Discouraged Workers Push Down Unemployment Rate to 8.1%

April was not a month of promise for the job market as the increase in nonfarm payroll was only 115,000, much less than expected, but the unemployment rate dropped to 8.1% from 8.2%. The month’s projection by the Dow Jones Newswires was at 168,000, according to The Wall Street Journal.

The unemployment rate, released today by the Bureau of Labor Statistics, has dropped a whole percentage point in the past eight months with nonfarm payroll employment increasing by the minimal amount of 63,250 per month. The gains have been minimal in the past two months in comparison to the first two months of the year. December to February saw an average gain of 252,000, compared to March and April’s 134,500.

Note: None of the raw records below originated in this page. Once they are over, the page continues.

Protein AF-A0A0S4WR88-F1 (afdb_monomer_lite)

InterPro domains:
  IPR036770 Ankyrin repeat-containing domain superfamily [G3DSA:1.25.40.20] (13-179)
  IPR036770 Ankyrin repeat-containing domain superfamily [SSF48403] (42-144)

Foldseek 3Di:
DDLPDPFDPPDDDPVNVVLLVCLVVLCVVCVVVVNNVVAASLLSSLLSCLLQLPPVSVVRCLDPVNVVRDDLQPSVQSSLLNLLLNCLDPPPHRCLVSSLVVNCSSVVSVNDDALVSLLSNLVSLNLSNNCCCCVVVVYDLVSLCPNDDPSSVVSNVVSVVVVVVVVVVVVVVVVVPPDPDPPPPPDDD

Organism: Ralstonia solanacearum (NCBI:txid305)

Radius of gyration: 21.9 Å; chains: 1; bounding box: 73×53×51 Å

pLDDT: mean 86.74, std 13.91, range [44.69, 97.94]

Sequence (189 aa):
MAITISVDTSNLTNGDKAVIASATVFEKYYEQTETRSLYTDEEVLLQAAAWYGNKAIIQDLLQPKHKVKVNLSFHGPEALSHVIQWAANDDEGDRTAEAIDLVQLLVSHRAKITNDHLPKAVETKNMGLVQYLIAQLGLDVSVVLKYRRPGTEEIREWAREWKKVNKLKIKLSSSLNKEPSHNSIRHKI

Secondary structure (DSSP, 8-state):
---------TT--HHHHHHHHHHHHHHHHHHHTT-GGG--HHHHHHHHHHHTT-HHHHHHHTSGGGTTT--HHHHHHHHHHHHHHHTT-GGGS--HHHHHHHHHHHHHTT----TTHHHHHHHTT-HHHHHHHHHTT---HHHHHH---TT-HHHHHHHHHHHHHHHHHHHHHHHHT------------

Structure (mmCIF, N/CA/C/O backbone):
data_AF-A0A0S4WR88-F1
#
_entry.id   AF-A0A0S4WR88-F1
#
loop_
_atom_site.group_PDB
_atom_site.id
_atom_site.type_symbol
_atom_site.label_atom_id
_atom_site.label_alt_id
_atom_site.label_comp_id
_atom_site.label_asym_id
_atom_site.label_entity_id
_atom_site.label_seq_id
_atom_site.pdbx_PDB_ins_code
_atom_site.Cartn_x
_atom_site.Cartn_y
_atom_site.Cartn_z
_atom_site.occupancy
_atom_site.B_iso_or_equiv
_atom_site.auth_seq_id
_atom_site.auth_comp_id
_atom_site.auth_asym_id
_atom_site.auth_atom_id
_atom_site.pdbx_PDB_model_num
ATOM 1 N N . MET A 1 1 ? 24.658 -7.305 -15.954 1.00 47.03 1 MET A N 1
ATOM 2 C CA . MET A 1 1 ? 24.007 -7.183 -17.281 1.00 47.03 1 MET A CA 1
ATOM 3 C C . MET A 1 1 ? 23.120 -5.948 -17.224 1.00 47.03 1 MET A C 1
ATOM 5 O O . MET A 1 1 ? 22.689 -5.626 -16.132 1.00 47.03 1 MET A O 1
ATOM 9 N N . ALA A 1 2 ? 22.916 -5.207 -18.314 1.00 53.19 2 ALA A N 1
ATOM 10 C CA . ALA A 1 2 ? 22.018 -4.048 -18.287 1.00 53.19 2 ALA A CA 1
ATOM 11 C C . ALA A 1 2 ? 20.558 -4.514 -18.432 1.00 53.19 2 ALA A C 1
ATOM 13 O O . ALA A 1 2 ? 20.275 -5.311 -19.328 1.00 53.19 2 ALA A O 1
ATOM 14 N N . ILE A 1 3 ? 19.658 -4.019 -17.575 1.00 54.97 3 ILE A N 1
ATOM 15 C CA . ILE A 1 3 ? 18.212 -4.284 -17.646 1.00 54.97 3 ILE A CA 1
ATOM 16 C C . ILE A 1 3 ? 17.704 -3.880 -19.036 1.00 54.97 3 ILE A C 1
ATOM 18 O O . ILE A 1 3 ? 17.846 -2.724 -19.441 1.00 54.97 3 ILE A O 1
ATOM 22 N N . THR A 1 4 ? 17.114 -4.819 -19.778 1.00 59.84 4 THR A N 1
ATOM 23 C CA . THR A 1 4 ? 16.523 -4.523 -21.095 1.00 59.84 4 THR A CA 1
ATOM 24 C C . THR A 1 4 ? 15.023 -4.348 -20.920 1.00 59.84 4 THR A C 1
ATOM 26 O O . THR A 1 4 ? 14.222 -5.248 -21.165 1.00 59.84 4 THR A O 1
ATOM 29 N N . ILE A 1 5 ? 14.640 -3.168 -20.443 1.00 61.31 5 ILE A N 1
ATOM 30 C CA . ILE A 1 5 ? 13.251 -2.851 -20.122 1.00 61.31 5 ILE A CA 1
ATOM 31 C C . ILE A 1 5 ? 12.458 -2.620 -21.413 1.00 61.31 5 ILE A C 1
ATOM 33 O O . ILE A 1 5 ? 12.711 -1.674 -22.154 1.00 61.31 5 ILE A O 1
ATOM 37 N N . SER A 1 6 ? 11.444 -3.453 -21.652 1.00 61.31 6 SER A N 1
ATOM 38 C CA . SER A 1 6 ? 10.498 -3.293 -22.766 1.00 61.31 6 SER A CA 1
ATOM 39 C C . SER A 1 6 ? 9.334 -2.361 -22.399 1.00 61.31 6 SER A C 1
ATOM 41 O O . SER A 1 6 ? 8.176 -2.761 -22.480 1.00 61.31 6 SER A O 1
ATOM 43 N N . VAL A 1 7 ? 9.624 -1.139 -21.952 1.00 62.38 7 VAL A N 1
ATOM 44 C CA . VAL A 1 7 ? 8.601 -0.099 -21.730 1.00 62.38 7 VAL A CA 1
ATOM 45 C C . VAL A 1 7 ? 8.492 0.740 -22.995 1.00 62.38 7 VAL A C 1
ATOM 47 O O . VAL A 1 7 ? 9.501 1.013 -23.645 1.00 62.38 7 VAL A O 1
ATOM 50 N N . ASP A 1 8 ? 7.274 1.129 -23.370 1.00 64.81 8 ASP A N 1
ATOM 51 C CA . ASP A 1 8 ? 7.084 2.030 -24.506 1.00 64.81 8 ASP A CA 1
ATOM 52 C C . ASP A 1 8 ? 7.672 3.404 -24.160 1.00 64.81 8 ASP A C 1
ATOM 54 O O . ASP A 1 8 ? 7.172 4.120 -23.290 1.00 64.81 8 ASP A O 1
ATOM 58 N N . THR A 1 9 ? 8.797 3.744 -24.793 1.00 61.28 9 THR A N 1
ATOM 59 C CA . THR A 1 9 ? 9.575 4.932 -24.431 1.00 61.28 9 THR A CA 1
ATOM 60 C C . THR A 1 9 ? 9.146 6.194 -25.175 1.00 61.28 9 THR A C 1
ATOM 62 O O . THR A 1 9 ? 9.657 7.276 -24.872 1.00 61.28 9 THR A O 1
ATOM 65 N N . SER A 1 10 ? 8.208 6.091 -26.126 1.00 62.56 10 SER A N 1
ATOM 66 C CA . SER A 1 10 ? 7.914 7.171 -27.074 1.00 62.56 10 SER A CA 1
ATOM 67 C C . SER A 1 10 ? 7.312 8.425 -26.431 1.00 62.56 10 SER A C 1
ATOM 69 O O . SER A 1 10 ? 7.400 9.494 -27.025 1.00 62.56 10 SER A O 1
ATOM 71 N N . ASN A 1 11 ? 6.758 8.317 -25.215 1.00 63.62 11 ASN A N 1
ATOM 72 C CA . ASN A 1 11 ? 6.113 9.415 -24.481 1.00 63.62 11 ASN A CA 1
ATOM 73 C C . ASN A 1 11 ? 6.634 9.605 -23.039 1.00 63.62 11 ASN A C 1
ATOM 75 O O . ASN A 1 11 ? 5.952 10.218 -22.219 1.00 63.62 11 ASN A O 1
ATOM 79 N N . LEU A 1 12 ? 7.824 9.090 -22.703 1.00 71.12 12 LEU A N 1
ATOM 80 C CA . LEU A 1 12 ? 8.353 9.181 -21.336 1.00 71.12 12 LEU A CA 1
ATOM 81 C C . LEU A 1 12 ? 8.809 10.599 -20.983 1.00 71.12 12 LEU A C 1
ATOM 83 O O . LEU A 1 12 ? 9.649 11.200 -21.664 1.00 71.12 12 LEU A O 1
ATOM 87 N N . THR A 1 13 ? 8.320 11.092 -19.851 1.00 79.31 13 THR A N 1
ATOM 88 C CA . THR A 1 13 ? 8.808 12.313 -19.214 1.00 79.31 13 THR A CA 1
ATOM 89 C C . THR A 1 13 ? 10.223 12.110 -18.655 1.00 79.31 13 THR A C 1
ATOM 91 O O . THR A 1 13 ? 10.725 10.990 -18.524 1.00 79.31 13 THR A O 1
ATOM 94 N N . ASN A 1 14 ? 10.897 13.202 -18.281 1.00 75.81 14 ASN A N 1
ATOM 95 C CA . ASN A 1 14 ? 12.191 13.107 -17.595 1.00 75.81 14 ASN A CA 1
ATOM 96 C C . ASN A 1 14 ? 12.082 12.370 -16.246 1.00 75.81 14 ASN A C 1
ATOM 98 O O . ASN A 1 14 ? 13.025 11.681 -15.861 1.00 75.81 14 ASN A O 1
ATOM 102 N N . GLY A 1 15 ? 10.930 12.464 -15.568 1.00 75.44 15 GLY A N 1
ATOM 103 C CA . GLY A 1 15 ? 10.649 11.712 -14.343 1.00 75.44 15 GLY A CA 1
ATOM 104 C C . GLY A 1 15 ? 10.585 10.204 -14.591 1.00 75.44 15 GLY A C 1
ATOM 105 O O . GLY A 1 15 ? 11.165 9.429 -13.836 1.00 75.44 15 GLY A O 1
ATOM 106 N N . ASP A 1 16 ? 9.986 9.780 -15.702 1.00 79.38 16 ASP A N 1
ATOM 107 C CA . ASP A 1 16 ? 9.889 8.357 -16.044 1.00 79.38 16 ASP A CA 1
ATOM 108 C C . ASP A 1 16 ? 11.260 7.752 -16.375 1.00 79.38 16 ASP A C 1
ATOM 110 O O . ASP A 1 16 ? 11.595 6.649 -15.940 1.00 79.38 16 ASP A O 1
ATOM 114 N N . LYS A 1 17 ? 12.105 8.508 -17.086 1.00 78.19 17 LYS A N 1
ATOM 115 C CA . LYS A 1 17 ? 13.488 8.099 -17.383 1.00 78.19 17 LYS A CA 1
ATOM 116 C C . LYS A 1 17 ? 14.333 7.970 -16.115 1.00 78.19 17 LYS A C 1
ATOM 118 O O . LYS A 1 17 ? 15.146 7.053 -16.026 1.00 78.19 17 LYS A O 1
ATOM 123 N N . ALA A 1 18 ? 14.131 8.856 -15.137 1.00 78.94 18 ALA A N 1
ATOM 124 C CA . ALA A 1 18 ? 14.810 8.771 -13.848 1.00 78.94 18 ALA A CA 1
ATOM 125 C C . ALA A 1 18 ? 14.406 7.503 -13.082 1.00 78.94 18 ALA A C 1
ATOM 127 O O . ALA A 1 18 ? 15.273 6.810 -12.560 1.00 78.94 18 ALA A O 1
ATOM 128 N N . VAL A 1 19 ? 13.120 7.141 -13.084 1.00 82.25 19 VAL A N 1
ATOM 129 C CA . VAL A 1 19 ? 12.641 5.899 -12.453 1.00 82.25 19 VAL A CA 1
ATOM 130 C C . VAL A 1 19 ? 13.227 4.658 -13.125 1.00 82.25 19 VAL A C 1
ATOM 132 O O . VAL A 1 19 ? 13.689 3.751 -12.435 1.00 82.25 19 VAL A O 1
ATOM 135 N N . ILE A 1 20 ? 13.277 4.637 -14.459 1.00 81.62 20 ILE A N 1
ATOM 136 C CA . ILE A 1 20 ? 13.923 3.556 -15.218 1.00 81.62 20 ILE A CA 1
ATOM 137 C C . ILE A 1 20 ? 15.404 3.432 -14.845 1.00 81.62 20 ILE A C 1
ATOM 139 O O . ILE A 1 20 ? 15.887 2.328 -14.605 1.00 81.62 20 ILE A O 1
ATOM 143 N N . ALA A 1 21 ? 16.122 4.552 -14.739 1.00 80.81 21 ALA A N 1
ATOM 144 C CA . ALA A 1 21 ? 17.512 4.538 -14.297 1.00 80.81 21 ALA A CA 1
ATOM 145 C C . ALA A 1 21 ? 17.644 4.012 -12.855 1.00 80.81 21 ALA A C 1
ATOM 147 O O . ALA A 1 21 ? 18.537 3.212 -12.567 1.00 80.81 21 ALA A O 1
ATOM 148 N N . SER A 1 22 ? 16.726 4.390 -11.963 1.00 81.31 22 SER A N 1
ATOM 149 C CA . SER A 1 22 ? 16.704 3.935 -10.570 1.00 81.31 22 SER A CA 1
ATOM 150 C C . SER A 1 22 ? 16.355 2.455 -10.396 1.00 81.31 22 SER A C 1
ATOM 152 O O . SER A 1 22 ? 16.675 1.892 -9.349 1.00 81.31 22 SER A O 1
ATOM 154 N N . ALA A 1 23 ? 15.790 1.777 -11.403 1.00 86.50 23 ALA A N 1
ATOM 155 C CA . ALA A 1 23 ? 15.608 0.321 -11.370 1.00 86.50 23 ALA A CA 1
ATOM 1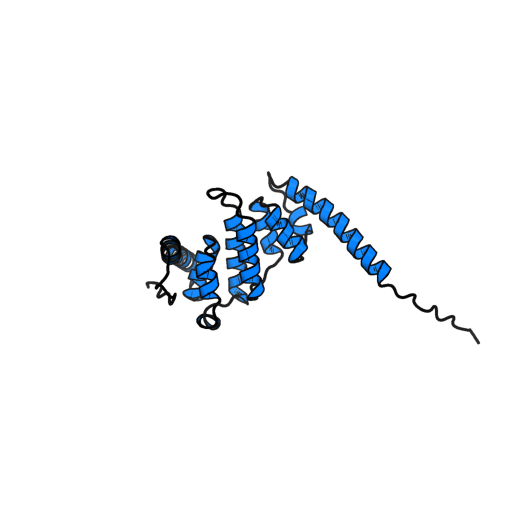56 C C . ALA A 1 23 ? 16.940 -0.425 -11.160 1.00 86.50 23 ALA A C 1
ATOM 158 O O . ALA A 1 23 ? 16.973 -1.474 -10.523 1.00 86.50 23 ALA A O 1
ATOM 159 N N . THR A 1 24 ? 18.062 0.164 -11.588 1.00 85.56 24 THR A N 1
ATOM 160 C CA . THR A 1 24 ? 19.405 -0.385 -11.335 1.00 85.56 24 THR A CA 1
ATOM 161 C C . THR A 1 24 ? 19.797 -0.393 -9.851 1.00 85.56 24 THR A C 1
ATOM 163 O O . THR A 1 24 ? 20.614 -1.213 -9.435 1.00 85.56 24 THR A O 1
ATOM 166 N N . VAL A 1 25 ? 19.223 0.494 -9.027 1.00 89.12 25 VAL A N 1
ATOM 167 C CA . VAL A 1 25 ? 19.436 0.498 -7.569 1.00 89.12 25 VAL A CA 1
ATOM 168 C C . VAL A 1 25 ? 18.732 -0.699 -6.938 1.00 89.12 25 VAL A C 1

April’s marginally attached labor force, those available for work but hadn’t searched for a job in the previous four weeks, is still at 2.4 million – unchanged from March. It had dropped by 200,000 from February to March. The discouraged workers in the marginally attached labor force increased by 103,000 to 968,000 from March to April.

Much, if not all, of the credit for the unemployment rate decrease for April can be transferred to the increase of discouraged workers. With 103,000 new discouraged workers, the increase in employment is nearly statistically voided. The marginally attached labor force is not considered in the overall unemployment rate.

The discouraged sector of the workforce is made even more obvious by the civilian labor force participation rate which declined to 63.6% for April, the lowest it has been since 1981, according to US News and World Report.